Mata wanita itu sontak dialihkan pada koper yang ia pegang. "Oh ini? Ya, tentu saja aku yang membawanya sendiri? Memangnya siapa lagi?" Jawab Amelia dengan wajah bingungnya.
Pada saat yang sama, Aiden hanya bisa menepuk dahinya karena wanita ini benar-benar aneh.
Selama ini, dia belum pernah melihat ada wanita yang mengerjakan sesuatu sendiri. Jangankan mengerjakan sesuatu sendiri, bahkan ketika mereka mau mandi saja pasti harus ada pelayan di sampingnya.
Ada tapi semua itu sangat berbeda dengan Amelia Casey-model cantik yang sama sekali tak populer itu.
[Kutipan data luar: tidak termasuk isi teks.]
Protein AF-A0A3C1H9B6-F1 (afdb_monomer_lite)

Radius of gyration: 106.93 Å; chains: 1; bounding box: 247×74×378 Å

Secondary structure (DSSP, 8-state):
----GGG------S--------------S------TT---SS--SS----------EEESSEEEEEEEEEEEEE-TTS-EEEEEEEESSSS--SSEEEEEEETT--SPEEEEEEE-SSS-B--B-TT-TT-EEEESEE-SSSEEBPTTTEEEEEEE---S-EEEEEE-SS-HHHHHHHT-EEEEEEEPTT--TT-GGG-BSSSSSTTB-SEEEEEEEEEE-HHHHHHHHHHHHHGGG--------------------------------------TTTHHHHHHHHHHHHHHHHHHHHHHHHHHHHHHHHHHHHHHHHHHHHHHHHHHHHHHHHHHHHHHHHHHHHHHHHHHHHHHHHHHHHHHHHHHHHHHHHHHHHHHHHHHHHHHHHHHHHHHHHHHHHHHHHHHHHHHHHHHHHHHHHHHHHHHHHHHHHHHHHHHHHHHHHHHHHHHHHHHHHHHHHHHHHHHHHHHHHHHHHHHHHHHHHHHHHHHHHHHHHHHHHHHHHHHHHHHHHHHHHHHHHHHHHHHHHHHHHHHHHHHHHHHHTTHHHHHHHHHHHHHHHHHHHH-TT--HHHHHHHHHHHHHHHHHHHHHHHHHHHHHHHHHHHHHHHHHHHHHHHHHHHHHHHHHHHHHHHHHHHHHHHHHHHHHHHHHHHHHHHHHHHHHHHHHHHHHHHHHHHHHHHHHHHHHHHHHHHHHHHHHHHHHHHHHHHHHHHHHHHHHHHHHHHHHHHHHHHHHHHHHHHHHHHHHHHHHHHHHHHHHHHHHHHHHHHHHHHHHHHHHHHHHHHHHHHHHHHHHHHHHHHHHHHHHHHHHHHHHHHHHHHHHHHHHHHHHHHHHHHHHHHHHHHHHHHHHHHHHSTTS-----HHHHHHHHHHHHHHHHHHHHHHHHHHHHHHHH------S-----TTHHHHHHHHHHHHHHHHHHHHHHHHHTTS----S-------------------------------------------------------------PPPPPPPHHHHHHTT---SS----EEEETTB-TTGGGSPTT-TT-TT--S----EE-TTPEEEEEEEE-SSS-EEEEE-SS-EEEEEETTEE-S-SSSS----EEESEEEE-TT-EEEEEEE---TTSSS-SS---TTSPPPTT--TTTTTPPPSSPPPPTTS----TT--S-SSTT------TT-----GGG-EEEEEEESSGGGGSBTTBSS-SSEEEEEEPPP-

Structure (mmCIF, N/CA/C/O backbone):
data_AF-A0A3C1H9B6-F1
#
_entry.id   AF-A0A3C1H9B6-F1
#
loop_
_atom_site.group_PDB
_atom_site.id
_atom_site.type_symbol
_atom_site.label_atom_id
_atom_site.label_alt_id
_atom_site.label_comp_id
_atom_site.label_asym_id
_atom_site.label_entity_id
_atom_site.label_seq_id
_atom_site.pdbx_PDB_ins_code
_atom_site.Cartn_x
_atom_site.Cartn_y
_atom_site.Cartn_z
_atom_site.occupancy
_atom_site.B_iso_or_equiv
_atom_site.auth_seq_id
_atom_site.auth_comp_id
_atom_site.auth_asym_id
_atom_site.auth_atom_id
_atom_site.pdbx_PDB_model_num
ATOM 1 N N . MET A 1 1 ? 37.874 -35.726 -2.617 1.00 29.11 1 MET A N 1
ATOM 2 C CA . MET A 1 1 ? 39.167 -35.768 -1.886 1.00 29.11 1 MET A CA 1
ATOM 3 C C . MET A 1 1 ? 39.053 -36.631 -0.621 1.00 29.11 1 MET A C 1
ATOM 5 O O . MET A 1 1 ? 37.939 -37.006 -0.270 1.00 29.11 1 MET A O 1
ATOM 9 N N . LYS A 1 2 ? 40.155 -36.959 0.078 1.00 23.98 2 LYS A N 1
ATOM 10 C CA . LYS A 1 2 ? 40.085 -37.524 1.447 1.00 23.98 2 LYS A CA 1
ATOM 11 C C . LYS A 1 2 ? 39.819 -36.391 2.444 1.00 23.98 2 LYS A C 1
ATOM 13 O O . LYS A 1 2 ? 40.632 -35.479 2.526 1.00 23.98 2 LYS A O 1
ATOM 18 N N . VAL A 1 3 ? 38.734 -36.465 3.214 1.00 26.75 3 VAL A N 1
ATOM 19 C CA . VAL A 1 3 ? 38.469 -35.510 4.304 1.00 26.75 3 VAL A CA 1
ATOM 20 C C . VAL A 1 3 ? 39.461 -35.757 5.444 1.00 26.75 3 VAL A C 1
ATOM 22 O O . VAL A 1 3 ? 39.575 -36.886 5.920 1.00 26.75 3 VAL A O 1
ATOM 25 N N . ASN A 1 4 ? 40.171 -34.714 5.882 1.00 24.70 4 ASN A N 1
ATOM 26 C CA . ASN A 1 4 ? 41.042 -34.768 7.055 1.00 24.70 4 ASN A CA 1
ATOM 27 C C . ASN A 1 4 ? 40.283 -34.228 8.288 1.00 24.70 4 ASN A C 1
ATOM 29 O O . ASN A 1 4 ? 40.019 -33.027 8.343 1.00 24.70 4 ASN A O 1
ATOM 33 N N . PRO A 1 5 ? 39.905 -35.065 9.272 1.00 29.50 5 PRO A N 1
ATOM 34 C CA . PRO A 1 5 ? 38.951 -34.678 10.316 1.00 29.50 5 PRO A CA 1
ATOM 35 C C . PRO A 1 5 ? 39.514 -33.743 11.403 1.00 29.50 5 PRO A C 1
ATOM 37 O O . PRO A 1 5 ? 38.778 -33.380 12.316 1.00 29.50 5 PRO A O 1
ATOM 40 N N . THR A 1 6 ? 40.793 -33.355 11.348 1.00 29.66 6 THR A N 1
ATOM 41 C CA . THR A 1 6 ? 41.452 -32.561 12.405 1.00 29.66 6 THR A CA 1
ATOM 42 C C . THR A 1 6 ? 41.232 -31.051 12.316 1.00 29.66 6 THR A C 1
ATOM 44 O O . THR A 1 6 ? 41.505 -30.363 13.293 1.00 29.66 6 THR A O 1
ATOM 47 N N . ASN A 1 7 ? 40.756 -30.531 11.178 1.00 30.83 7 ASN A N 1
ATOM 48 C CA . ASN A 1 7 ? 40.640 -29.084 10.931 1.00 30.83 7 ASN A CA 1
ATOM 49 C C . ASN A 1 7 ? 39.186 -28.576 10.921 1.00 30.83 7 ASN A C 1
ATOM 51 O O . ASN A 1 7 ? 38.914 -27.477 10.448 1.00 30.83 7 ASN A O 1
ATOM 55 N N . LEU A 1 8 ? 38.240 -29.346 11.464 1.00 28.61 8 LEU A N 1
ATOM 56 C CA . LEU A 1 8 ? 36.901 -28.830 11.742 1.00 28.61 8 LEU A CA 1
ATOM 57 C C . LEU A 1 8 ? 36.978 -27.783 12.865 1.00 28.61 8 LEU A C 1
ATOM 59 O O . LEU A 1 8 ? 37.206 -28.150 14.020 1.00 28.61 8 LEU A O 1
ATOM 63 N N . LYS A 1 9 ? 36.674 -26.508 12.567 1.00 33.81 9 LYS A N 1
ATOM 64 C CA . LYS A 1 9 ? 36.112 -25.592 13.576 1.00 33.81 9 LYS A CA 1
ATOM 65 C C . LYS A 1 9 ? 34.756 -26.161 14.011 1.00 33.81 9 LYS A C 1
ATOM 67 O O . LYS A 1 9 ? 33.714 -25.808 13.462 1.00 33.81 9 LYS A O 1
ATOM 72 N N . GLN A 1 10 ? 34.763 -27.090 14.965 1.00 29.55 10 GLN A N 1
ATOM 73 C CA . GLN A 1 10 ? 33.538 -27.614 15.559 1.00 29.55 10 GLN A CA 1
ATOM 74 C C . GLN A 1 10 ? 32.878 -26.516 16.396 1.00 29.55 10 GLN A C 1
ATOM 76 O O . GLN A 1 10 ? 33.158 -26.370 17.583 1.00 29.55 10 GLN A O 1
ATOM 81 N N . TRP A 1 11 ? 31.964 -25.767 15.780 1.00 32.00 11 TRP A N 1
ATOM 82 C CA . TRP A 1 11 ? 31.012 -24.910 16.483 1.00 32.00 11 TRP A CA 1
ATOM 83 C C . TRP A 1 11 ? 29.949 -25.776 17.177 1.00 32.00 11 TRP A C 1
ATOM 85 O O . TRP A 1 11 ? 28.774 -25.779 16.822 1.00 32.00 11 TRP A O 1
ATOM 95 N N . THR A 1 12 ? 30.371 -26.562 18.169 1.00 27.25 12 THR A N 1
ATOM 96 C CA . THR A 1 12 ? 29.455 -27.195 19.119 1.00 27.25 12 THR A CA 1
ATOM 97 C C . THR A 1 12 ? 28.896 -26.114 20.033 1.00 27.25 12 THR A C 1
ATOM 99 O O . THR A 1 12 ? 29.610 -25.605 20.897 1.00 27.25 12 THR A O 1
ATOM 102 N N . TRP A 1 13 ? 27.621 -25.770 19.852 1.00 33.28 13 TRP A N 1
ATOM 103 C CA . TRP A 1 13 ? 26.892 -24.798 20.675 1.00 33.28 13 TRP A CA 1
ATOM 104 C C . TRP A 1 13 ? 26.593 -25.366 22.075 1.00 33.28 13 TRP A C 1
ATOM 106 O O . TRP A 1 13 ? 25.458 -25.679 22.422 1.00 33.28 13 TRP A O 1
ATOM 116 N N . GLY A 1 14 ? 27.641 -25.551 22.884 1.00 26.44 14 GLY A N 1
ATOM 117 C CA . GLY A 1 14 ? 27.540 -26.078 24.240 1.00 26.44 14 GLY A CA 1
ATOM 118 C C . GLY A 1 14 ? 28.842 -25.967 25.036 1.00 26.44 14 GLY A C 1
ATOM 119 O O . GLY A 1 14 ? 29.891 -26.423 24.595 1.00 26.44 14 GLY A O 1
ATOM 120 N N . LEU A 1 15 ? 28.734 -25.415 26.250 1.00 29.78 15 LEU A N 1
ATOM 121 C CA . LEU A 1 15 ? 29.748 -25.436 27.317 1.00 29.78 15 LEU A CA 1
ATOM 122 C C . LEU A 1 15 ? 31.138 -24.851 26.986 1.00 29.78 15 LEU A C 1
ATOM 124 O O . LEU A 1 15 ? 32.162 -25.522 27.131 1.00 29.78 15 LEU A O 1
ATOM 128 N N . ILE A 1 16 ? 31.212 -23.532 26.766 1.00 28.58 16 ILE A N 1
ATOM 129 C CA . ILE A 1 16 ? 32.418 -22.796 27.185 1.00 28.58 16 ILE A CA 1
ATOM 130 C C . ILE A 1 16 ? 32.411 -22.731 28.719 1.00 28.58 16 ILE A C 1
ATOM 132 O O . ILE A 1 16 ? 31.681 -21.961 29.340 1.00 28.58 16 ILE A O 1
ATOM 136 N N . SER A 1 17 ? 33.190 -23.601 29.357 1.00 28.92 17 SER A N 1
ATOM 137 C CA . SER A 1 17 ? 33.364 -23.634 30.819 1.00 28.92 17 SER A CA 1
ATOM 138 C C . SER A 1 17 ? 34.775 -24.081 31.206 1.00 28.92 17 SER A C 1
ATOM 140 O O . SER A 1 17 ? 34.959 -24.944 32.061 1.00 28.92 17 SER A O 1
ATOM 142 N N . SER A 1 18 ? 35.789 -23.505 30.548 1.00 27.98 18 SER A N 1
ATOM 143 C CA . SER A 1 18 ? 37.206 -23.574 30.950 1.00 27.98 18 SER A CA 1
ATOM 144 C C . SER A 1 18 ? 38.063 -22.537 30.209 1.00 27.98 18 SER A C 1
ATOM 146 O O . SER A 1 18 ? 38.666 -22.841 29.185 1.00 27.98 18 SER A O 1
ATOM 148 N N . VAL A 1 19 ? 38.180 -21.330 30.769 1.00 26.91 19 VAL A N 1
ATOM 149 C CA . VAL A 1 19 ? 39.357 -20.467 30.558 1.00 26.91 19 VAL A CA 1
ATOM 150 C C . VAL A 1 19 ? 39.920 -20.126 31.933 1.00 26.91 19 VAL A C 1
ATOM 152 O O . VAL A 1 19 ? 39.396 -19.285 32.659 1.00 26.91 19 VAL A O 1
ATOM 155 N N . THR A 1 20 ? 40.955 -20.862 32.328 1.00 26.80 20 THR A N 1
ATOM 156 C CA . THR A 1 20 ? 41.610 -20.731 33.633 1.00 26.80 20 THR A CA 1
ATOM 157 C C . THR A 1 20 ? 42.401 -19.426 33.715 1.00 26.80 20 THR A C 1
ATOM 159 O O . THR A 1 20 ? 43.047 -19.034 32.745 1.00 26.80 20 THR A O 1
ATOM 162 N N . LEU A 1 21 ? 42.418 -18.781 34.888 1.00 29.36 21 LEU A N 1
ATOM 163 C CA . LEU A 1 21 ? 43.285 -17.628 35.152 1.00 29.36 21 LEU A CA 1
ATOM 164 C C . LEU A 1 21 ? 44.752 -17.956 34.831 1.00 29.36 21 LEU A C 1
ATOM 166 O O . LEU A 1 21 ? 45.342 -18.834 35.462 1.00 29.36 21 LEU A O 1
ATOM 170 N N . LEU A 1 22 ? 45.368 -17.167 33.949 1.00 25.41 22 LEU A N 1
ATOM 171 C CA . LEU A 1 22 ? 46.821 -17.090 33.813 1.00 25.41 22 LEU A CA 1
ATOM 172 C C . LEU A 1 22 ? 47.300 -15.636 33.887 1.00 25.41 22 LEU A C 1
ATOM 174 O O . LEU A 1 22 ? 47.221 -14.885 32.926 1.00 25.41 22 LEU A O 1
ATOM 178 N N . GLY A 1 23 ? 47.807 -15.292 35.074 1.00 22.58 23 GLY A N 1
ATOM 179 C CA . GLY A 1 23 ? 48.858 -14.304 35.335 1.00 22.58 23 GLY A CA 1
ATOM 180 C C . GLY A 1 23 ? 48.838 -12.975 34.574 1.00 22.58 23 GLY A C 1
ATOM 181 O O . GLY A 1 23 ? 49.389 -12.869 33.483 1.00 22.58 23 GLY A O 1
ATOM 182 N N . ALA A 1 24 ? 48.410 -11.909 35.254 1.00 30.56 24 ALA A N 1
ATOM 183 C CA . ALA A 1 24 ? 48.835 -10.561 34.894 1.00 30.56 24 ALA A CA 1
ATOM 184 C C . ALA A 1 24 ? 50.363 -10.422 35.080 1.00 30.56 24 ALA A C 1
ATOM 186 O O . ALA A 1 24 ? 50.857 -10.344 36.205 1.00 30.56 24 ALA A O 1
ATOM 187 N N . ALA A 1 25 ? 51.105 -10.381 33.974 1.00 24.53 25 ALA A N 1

Kehidupan yang sangat sederhana dan juga sikapnya yang tidak jaim, membuat Aiden merasa harus berpikir dua kali untuk menyebut wanita itu sebagai wanita yang sama dengan wanita lainnya.
"Kau ... Sama sekali tak sama seperti wanita pada umumnya!"
Jder!
Mendengarkan ada seorang pria yang berkata bahwa dirinya sama sekali tak sama seperti wanita pada umumnya, membuat Amelia bagaikan tertampar kenyataan.
"A-apa? Apa yang kau katakan? Kau bilang aku tidak sama seperti wanita pada umumnya? Hhh! Heh, Tuan muda! Sebaiknya kau lihat wanita pada umumnya itu seperti apa, mereka sangat sombong dan membuatku jijik sampai ke tulang rusukku. Kalau maksudmu bahwa aku lebih baik daripada mereka, maka kau pasti akan ku maafkan sekarang." Amelia melipat kedua lengannya sambil melemparkan pandangannya ke arah lain. Namun, beberapa saat kemudian, jawaban dari pria kaya raya dan tampan yang ada di hadapannya itu, sontak membuat Amelia pun tak percaya.
"Ya, yang kau katakan itu memang benar. Kau sangat berbeda dari wanita penggoda itu. Kau adalah sosok yang bersih dan juga melakukan sesuatu yang didasari oleh hati."
"Ya benar, kan?" Tiba-tiba saja ia pun tersentak. "Hah? Apa? A-apa yang baru saja kau katakan?" Wanita itu membelalakkan matanya sambil menatap pria tampan yang saat itu sedang tersenyum padanya.
"Tampan sekali." Dia belum pernah melihat pria dingin yang tersenyum setampan Aiden.
"Ya, aku anggap itu sebuah pujian. Terima kasih!" Sembari Amelia masih terpaku di sana, Aiden pun melangkahkan kakinya dan meraih ketiga koper yang sedang wanita itu pegang.
"Hey, mau ke mana?" Amelia yang pada awalnya masih linglung karena dipuji oleh Aiden, kemudian tersentak ketika koper yang sedang ia genggam itu malah ditarik oleh pria tampan yang ada di hadapannya.
Aiden pun berbalik. "Apakah kau bisa membawa ketiga koper yang besar-besar bagaikan rumah ini masuk ke dalam?" Ya berkata dengan wajah yang datar kembali.
"T-tidak, sih!" Amelia pun terlihat sungkan, akan tetapi pada dasarnya dia memang mau dibantu. "Ya sudah! Silahkan!"
Aiden pun kembali menampilkan senyum tipisnya yang sangat tampan, dan setelah itu melanjutkan membawa koper Amelia masuk ke dalam rumahnya.
Saat itulah, mereka berdua pun resmi tinggal bersama dan menjalankan seluruh peraturan yang ada di kontrak yang telah mereka berdua sepakati.